### WORK TO BE COMPLETED
Below is a listing; restate from it, character for character, the lines beginning at the line holding "ATOM 190 O O" and ending at the line holding "ATOM 220 O O", both included.

### MATERIAL TO PROCESS
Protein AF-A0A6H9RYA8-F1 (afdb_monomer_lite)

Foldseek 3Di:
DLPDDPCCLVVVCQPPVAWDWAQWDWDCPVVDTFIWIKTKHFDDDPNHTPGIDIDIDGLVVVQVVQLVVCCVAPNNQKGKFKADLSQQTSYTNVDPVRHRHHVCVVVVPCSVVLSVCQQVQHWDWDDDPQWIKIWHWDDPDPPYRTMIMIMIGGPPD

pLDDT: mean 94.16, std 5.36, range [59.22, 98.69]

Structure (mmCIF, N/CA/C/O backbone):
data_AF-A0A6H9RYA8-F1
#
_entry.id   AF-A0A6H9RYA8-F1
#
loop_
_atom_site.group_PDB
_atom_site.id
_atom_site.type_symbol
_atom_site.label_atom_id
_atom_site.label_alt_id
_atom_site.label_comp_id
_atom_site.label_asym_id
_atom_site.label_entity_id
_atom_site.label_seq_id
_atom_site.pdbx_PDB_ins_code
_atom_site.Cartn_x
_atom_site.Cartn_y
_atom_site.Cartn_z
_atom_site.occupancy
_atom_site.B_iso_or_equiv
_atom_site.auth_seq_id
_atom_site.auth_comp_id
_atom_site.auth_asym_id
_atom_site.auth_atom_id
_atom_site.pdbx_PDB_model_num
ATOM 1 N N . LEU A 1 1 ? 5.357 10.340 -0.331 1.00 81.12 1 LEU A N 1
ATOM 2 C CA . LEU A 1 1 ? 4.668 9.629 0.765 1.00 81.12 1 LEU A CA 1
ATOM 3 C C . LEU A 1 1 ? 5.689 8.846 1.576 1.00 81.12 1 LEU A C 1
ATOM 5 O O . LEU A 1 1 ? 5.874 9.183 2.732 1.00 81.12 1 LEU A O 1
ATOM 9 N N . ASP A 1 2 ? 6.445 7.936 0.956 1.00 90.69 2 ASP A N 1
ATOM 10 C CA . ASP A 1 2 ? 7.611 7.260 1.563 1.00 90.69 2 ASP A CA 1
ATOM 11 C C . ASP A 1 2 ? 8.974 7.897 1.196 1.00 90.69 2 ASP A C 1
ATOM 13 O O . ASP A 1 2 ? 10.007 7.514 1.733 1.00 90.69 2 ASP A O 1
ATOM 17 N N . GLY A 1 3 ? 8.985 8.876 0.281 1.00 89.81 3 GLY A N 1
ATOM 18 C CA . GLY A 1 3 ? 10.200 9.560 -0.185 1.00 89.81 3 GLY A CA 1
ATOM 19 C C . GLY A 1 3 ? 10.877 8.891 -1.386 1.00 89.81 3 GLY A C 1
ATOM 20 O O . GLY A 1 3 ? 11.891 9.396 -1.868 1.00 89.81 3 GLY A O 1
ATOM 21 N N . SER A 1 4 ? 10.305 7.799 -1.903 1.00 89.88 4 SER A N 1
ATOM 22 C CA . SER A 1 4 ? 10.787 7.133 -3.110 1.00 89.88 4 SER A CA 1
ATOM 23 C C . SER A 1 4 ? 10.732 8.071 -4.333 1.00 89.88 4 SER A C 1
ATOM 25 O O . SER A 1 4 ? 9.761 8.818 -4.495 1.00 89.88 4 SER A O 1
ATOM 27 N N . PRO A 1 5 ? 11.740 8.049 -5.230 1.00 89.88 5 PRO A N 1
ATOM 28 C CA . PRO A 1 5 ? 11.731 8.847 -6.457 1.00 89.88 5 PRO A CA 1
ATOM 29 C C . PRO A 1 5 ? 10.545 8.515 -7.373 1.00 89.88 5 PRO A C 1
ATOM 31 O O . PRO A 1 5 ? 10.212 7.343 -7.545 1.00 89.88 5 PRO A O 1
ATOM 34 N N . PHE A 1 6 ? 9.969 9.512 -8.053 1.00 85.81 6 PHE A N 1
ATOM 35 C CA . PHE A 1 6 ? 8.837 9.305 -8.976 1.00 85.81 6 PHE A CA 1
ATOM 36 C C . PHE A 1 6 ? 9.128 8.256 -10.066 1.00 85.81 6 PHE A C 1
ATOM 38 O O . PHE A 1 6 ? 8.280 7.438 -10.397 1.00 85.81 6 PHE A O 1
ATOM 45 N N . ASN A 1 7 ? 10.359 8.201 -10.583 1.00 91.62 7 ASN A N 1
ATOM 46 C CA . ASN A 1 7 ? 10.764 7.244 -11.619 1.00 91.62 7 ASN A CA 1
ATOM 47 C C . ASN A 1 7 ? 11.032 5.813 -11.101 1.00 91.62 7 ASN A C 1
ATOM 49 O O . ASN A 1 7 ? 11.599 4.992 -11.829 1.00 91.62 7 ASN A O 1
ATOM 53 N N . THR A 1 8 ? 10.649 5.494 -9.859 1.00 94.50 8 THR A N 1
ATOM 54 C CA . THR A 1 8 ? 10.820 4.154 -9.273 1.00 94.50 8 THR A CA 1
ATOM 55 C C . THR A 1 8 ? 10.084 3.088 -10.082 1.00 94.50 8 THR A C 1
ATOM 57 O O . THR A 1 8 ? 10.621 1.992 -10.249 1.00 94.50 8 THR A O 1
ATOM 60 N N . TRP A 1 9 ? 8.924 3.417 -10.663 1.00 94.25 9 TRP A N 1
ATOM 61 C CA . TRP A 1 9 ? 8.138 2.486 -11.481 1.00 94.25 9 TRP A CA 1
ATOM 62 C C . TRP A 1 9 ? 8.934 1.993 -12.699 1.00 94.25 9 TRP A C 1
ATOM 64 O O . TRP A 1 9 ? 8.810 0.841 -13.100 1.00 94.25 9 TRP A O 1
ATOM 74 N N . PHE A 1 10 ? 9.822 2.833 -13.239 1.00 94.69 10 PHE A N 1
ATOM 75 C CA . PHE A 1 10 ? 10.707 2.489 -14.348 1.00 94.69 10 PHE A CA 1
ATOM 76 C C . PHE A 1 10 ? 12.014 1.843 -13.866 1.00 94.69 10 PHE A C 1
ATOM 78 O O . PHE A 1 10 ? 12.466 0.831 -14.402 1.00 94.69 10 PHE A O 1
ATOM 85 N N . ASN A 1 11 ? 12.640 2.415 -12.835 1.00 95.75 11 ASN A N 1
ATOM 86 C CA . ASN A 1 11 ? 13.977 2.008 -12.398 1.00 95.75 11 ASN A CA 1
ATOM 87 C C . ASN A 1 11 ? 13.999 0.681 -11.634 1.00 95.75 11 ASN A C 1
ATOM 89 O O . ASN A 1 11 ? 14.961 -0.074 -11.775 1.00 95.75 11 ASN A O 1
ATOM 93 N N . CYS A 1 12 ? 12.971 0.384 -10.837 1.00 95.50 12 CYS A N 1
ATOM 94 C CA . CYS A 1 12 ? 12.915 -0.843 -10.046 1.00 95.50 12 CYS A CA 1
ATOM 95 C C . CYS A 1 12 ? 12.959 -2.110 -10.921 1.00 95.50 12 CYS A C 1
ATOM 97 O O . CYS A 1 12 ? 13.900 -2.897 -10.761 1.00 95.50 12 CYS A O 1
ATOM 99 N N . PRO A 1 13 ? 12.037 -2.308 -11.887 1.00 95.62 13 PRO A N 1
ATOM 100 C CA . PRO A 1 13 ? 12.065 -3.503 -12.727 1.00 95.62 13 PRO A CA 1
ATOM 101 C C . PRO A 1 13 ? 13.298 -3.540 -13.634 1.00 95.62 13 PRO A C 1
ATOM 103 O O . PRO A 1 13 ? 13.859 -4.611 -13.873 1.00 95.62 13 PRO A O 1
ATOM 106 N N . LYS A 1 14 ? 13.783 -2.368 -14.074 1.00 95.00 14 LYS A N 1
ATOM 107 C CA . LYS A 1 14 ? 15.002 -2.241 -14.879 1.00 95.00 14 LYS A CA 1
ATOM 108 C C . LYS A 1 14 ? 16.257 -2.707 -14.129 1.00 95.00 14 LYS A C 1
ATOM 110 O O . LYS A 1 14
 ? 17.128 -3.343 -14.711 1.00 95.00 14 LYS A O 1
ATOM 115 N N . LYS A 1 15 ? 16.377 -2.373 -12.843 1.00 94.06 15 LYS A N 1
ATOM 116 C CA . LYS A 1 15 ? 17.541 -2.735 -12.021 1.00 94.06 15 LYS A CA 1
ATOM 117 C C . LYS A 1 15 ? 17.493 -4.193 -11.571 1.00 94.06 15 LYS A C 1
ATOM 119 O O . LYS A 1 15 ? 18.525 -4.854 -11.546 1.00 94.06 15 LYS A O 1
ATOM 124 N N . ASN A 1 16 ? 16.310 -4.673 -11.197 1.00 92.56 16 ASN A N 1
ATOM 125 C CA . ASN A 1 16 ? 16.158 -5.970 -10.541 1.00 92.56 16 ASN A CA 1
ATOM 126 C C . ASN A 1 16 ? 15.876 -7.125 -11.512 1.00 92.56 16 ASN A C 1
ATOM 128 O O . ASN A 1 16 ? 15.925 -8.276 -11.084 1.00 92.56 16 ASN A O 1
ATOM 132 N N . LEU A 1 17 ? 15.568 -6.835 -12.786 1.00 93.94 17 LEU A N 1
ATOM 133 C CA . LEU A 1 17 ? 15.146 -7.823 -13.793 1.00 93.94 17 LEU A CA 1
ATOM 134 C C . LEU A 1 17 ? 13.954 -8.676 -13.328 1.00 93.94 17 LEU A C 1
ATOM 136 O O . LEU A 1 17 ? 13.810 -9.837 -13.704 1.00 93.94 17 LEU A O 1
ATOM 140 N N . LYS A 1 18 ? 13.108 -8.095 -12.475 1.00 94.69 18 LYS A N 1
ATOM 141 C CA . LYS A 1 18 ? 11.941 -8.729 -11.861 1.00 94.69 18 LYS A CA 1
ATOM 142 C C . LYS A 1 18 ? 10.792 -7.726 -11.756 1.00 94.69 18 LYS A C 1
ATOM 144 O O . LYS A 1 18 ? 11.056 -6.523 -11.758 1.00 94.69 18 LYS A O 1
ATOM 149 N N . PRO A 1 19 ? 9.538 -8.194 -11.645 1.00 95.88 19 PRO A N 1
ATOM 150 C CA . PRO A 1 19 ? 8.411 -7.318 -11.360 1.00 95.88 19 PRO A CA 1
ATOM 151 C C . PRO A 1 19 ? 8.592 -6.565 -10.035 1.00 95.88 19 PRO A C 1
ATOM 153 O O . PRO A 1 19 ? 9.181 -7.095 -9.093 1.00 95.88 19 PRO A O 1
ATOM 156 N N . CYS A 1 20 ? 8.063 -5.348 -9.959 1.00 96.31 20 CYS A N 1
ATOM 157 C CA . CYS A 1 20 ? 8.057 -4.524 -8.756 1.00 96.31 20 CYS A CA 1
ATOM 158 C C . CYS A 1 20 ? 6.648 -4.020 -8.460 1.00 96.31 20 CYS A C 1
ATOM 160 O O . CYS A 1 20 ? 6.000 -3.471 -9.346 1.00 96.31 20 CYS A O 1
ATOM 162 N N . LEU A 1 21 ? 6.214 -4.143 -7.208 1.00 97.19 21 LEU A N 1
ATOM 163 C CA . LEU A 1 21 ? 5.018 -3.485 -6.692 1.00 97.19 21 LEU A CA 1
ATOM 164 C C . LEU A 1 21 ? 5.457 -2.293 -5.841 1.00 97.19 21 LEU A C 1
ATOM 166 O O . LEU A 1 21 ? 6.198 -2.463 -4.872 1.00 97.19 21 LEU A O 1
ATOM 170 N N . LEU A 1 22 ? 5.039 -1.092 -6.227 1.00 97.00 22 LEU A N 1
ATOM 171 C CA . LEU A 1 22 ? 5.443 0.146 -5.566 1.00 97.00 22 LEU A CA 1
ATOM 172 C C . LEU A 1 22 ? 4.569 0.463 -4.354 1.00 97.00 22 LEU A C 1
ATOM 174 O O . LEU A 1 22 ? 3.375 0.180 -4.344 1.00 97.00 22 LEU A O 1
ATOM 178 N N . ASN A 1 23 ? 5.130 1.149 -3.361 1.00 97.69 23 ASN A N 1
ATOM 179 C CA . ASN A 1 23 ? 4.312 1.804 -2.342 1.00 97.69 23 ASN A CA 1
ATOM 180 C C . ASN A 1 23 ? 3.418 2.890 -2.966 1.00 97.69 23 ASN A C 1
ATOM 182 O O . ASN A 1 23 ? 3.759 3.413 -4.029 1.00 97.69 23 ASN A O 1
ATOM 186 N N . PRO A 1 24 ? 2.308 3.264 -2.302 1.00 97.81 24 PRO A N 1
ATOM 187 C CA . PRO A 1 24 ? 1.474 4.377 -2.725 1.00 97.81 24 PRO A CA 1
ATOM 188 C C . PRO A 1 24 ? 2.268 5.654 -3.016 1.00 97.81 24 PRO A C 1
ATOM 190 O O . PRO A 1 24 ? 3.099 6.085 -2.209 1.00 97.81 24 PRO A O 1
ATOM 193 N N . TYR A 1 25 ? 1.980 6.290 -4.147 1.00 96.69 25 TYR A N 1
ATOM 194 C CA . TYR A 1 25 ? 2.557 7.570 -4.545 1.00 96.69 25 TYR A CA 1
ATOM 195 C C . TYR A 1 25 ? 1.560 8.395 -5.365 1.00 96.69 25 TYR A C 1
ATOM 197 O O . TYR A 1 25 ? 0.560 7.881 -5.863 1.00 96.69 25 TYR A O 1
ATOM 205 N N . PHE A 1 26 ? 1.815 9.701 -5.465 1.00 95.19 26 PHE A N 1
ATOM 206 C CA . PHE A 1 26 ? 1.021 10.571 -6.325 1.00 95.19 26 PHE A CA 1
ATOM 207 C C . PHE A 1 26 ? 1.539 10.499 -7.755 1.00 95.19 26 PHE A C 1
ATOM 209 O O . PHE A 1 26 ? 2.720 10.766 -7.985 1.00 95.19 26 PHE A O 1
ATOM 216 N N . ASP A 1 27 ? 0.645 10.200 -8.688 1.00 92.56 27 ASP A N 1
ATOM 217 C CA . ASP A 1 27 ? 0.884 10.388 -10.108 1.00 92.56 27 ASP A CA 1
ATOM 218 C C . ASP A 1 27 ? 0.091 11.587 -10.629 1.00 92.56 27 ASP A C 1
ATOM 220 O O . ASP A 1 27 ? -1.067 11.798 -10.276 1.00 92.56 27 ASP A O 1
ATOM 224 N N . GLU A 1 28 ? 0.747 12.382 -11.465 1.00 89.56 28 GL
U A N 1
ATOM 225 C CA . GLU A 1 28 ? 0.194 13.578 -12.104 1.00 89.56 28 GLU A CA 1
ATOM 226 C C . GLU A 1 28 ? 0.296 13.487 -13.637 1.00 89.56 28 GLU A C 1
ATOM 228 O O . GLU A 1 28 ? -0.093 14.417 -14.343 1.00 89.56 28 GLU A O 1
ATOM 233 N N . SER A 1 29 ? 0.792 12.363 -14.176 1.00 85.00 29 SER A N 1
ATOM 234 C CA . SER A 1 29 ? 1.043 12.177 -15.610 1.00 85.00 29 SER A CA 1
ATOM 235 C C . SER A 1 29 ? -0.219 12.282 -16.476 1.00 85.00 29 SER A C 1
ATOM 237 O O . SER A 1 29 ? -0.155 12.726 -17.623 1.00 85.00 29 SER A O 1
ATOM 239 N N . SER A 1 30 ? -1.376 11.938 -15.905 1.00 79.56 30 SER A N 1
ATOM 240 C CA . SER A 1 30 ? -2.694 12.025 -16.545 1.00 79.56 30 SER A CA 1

### ANSWER BOX
ATOM 190 O O . PRO A 1 24 ? 3.099 6.085 -2.209 1.00 97.81 24 PRO A O 1
ATOM 193 N N . TYR A 1 25 ? 1.980 6.290 -4.147 1.00 96.69 25 TYR A N 1
ATOM 194 C CA . TYR A 1 25 ? 2.557 7.570 -4.545 1.00 96.69 25 TYR A CA 1
ATOM 195 C C . TYR A 1 25 ? 1.560 8.395 -5.365 1.00 96.69 25 TYR A C 1
ATOM 197 O O . TYR A 1 25 ? 0.560 7.881 -5.863 1.00 96.69 25 TYR A O 1
ATOM 205 N N . PHE A 1 26 ? 1.815 9.701 -5.465 1.00 95.19 26 PHE A N 1
ATOM 206 C CA . PHE A 1 26 ? 1.021 10.571 -6.325 1.00 95.19 26 PHE A CA 1
ATOM 207 C C . PHE A 1 26 ? 1.539 10.499 -7.755 1.00 95.19 26 PHE A C 1
ATOM 209 O O . PHE A 1 26 ? 2.720 10.766 -7.985 1.00 95.19 26 PHE A O 1
ATOM 216 N N . ASP A 1 27 ? 0.645 10.200 -8.688 1.00 92.56 27 ASP A N 1
ATOM 217 C CA . ASP A 1 27 ? 0.884 10.388 -10.108 1.00 92.56 27 ASP A CA 1
ATOM 218 C C . ASP A 1 27 ? 0.091 11.587 -10.629 1.00 92.56 27 ASP A C 1
ATOM 220 O O . ASP A 1 27 ? -1.067 11.798 -10.276 1.00 92.56 27 ASP A O 1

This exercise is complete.